Building a dataset from large number of CSV

Hi there!

I am trying to build a dataset for further NN training.

I want to prepare a training dataset from files that are stored separately and my question, for now, is how to do it efficiently?

DATA I have a lot of data - more than one million files each CSV file represents a case: it contains the following columns:

y1 | x_val | Z1 | Z2 | … | y2

where column
y1 - input array - about 1000 elements each,
x_val - another input array (the same size)
Z1, Z2, … - additional columns that can be used as features for the training of NN in future.
y2 - output for this case (the same size as first input array)

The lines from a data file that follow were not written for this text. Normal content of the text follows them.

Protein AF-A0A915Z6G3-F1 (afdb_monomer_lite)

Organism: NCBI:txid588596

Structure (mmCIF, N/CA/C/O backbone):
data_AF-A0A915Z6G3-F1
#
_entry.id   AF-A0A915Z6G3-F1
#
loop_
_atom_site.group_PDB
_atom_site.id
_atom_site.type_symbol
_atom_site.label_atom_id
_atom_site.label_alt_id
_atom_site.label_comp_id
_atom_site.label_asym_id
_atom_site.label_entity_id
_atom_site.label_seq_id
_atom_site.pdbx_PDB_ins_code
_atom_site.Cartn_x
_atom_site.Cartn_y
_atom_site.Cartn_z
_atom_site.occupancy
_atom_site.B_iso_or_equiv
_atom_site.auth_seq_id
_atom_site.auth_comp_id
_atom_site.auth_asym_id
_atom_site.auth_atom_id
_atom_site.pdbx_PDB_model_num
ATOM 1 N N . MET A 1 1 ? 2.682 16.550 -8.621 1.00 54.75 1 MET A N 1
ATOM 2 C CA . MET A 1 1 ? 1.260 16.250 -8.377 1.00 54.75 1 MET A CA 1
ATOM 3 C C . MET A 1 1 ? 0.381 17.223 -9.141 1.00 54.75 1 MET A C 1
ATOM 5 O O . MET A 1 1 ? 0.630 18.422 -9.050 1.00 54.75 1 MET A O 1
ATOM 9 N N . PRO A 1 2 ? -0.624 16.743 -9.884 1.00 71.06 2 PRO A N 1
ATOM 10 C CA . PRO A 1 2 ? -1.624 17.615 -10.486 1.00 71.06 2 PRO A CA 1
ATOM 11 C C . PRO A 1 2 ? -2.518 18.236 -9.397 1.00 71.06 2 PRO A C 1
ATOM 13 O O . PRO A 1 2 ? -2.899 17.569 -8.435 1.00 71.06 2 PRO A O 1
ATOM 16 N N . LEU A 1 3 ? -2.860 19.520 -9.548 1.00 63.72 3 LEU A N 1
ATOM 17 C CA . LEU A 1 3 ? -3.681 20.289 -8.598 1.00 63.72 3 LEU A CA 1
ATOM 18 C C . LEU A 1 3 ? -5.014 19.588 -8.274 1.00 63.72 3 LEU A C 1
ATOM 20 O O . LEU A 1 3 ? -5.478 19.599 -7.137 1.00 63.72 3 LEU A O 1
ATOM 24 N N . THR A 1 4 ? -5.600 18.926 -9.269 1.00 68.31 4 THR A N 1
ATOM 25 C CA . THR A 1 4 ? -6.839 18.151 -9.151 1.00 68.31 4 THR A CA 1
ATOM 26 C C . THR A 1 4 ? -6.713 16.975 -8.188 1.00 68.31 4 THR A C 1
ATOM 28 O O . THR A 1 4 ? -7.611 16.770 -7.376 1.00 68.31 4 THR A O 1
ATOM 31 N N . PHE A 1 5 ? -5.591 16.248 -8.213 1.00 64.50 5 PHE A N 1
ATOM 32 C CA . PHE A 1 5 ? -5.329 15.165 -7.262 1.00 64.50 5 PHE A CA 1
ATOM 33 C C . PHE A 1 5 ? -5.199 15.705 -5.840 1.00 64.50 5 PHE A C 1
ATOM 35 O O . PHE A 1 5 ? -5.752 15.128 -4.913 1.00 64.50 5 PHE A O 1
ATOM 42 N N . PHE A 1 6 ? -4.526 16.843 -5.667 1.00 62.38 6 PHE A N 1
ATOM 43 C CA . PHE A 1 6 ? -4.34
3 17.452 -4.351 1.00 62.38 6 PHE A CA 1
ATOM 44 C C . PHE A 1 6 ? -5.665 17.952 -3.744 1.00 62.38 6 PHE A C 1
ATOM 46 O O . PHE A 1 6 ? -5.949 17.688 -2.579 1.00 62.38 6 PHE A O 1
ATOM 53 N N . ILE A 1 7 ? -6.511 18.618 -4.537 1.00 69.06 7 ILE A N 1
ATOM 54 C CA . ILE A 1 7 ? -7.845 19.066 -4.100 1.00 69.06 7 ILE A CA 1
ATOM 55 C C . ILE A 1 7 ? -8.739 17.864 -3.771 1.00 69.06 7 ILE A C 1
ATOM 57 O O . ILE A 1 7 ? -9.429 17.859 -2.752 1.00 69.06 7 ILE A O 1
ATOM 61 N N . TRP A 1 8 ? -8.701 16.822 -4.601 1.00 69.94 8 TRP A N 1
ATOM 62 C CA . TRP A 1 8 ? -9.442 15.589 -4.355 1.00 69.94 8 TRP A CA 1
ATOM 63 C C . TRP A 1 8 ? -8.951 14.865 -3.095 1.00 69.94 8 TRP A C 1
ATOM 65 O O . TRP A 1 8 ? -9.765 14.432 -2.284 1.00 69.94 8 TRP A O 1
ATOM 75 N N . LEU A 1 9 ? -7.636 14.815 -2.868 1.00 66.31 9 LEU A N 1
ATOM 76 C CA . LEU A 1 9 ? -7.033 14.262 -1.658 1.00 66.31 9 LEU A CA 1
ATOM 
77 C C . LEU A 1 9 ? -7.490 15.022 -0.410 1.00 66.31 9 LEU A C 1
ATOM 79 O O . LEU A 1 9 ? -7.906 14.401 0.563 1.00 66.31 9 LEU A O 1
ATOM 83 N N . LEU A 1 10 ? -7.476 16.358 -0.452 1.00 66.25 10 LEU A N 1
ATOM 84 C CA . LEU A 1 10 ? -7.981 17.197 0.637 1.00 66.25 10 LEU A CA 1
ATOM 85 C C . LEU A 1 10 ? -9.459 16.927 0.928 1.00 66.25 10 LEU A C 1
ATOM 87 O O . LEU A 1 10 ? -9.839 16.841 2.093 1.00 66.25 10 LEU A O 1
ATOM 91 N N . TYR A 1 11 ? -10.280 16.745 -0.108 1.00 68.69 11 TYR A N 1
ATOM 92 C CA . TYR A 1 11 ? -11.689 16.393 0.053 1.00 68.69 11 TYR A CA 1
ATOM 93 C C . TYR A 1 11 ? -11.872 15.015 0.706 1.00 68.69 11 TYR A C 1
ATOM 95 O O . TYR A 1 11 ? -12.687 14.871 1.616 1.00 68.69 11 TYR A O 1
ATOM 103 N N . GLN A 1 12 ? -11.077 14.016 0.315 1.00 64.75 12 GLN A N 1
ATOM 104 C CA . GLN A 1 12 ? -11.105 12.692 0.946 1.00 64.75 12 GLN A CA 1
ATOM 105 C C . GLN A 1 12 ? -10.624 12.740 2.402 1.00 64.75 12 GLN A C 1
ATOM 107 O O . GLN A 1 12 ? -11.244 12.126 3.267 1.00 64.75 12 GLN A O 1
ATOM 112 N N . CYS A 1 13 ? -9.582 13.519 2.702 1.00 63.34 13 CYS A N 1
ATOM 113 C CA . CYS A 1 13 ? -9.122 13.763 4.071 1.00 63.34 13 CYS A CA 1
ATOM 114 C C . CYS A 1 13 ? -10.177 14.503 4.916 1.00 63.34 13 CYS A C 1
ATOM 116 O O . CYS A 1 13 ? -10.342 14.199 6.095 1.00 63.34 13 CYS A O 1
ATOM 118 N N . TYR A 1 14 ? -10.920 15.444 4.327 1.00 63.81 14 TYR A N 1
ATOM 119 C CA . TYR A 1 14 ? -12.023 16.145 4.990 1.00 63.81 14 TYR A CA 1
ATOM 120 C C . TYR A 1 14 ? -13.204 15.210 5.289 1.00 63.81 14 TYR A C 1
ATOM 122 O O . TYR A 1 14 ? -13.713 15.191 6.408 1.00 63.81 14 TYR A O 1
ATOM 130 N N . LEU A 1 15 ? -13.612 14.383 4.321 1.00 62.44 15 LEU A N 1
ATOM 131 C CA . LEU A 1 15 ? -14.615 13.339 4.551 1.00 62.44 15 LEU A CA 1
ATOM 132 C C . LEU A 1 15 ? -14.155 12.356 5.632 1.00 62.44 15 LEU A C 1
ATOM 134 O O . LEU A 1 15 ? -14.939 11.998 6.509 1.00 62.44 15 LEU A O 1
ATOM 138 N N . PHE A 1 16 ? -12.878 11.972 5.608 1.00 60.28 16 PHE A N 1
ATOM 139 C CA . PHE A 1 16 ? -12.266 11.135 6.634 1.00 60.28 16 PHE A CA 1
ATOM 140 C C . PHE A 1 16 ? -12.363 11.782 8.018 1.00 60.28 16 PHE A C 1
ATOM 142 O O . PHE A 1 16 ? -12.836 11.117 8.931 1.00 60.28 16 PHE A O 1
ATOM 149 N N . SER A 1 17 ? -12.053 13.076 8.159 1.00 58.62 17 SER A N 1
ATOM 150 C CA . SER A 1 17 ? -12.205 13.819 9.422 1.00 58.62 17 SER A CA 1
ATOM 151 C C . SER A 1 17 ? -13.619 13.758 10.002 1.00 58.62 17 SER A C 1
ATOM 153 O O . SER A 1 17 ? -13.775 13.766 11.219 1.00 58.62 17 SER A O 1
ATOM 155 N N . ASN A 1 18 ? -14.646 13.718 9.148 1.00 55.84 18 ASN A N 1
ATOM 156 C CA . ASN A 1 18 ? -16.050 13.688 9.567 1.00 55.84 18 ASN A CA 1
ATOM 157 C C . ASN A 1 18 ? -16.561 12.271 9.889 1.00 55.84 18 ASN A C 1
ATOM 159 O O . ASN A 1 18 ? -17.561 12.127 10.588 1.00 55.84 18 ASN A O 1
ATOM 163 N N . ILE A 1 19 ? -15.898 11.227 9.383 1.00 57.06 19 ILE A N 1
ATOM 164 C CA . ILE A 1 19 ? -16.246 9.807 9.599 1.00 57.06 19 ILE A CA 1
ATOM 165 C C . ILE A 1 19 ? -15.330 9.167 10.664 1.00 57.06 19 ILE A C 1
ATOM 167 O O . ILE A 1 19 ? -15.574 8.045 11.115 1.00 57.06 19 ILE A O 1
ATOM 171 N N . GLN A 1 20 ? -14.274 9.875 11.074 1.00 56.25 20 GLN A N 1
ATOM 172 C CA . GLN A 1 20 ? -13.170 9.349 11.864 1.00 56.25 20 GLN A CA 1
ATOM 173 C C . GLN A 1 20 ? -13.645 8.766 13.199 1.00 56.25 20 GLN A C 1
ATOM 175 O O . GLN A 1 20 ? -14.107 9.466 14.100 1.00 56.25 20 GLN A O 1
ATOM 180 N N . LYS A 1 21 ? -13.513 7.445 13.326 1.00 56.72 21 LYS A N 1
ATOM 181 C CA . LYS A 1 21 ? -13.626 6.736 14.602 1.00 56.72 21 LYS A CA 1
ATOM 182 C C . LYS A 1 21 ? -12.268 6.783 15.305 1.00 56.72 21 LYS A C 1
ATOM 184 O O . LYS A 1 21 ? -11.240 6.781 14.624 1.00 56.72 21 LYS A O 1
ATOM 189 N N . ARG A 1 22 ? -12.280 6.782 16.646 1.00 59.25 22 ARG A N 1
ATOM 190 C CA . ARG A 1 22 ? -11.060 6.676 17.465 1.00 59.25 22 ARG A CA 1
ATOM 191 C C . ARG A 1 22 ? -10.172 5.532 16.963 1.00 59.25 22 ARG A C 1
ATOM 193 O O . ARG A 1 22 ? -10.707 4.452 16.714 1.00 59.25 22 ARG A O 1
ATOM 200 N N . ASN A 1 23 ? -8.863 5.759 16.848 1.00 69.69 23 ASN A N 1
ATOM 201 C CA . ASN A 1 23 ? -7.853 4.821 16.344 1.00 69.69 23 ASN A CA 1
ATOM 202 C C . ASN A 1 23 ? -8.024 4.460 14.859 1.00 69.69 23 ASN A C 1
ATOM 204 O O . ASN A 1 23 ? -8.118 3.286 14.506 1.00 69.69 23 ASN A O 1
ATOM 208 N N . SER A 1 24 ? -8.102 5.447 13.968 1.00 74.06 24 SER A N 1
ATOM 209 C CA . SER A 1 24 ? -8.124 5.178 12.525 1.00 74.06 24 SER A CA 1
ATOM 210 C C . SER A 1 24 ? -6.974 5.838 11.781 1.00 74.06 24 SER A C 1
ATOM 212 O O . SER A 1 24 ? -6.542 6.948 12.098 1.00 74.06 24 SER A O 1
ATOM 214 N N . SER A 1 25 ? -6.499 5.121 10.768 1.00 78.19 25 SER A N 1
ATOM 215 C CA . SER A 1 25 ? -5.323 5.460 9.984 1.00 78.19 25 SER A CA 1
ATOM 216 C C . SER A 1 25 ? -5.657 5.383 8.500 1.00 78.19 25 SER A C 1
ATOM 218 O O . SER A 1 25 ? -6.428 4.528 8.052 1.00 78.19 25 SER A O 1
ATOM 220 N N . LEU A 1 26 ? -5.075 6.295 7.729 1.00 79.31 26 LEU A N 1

The main idea is to train NN using y1 and x_val as inputs to predict y2 as output.

I use the next code to build a dataset from separate files:

# Define the path to the input and output data
input_path = 'data/marked/'

# Get the list of input files
input_files = os.listdir(input_path)
# lists for dataset handling
input_data = []
output_data = []

for i, file in enumerate(input_files):
    # Read the input data and output from the CSV file
    df = pd.read_csv(input_path + file)
    # Select the needed columns for the input data
    # Reshape the input data to fit the neural network input
    input_data_from_csv = df[['y1','x_val']].values.T
    
    input_data.append(input_data_from_csv)
    # Append the output data to the list
    output_data.append(df['y2'].values)

# Convert the lists to numpy arrays
X = np.array(input_data)
y = np.array(output_data)

print("Memory size of numpy array X in bytes:", X.size * X.itemsize)
print("Memory size of numpy array y in bytes:", y.size * y.itemsize)

# splitting the dataset
X_train, X_test, y_train, y_test = train_test_split(X, y, test_size=0.25, random_state=42)

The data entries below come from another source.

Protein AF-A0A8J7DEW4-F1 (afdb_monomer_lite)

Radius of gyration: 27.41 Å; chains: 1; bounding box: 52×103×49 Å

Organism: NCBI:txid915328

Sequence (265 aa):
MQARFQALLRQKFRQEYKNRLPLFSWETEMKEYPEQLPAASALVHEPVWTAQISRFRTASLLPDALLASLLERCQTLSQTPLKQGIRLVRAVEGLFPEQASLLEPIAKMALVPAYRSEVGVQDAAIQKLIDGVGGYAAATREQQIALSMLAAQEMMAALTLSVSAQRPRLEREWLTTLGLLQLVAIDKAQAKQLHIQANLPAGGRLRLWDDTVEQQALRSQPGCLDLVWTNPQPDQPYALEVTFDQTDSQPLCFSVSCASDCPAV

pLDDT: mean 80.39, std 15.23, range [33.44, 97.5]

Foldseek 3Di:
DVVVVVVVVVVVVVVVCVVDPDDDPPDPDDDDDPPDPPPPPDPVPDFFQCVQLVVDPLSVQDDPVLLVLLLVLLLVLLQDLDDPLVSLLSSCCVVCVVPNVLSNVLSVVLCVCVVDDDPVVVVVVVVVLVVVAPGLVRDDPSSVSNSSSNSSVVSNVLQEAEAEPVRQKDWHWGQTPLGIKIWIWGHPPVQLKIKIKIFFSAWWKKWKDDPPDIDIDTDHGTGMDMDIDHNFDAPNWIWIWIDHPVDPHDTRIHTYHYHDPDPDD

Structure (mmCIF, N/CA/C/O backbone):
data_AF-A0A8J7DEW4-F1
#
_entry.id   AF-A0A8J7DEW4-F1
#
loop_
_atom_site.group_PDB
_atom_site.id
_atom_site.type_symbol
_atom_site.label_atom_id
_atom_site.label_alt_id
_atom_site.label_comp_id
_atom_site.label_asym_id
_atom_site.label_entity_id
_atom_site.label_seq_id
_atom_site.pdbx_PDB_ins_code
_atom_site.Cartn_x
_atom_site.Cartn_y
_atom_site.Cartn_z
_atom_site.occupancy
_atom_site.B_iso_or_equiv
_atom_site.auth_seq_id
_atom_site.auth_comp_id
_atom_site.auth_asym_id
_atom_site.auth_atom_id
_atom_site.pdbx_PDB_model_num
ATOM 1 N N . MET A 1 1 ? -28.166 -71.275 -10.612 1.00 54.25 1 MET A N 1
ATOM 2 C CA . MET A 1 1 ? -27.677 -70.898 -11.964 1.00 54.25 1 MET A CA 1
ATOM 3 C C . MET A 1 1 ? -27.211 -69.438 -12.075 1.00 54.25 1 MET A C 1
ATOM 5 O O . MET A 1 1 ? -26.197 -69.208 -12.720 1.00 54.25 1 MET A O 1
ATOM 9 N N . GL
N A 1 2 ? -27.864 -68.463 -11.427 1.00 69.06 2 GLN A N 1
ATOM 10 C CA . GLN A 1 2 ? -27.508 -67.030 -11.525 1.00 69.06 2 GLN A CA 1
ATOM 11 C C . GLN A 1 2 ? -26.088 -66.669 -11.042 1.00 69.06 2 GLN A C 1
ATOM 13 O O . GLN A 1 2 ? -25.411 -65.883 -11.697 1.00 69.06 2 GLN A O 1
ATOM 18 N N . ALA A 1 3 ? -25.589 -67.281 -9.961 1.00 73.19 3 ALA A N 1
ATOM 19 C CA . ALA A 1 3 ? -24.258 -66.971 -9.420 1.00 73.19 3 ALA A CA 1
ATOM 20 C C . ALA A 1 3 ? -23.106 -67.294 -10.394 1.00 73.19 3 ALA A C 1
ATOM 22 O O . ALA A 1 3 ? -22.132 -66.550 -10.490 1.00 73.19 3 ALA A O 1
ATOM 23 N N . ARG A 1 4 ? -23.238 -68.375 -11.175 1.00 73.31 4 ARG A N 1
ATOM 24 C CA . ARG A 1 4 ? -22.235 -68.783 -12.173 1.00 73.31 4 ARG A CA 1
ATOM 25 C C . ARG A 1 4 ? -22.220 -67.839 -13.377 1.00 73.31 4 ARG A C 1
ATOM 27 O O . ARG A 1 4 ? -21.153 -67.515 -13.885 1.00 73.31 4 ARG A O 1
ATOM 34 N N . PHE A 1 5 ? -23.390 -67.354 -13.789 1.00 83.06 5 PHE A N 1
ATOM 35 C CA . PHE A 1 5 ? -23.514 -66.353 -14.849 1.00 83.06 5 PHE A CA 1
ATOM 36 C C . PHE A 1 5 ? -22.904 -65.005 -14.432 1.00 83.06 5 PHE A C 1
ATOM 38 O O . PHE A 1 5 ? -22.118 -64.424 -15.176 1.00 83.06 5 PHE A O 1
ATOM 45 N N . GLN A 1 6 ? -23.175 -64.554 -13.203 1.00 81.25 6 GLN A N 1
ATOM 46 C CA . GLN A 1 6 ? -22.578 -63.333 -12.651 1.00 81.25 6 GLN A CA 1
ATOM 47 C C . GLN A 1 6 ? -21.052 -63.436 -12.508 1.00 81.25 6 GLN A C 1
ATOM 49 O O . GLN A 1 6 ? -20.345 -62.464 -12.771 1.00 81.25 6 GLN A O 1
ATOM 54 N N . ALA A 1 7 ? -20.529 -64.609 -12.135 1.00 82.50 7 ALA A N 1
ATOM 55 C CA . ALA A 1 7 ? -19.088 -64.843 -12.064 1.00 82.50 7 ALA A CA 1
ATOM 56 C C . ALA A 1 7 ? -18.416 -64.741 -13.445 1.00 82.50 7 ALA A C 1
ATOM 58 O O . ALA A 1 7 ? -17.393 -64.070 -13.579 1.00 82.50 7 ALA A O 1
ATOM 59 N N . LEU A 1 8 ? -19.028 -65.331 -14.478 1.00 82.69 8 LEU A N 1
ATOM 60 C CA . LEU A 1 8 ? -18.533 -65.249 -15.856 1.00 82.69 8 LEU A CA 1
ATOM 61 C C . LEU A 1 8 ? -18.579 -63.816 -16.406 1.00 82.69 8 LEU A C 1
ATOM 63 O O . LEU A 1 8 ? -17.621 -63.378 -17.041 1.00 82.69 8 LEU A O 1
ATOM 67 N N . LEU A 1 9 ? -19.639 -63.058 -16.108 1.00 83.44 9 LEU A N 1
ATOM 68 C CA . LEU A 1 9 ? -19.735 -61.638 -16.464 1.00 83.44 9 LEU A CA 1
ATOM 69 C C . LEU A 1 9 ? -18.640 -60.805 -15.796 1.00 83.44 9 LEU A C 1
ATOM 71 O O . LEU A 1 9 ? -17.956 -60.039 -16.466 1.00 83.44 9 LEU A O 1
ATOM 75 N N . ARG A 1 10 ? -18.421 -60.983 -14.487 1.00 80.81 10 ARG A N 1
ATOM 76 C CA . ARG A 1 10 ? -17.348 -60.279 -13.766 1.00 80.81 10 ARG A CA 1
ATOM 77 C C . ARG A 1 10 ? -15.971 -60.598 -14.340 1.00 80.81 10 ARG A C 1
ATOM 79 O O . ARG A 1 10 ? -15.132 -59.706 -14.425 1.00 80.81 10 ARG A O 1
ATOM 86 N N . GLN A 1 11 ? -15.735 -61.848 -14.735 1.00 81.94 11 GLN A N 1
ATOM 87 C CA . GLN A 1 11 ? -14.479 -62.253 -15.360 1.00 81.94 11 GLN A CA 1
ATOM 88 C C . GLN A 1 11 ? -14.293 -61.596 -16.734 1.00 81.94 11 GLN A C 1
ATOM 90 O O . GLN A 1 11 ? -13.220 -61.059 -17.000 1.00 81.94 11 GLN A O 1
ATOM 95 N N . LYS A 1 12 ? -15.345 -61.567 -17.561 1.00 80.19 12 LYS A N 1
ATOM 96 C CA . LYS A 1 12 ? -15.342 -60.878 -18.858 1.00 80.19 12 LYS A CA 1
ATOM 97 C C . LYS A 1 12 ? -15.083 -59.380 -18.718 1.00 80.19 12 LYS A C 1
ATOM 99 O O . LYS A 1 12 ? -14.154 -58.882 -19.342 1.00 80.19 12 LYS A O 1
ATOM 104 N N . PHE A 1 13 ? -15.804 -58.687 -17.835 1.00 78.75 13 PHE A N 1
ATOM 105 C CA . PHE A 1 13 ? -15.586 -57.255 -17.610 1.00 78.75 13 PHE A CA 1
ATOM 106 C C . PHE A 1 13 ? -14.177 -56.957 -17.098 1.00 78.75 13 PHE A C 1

As the number of files is large - it can’t be loaded into memory (but it works fine with relatively small amounts of data).
For example, for reduced dataset of 1000 files:

Memory size of numpy array X in bytes: 11936000
Memory size of numpy array y in bytes: 5968000

How to construct and save the dataset for training in an efficient way?

And how to save it in a form that is convenient load and process in future?
(I know about Tensorflow.Dataset but how to use it in this case?)

It will be good if you can provide some code examples.

There’s a good solution here: Load CSV data  |  TensorFlow Core

The idea is you create a dataset with your data. That’s lazily loaded and you can apply a preprocessing on it.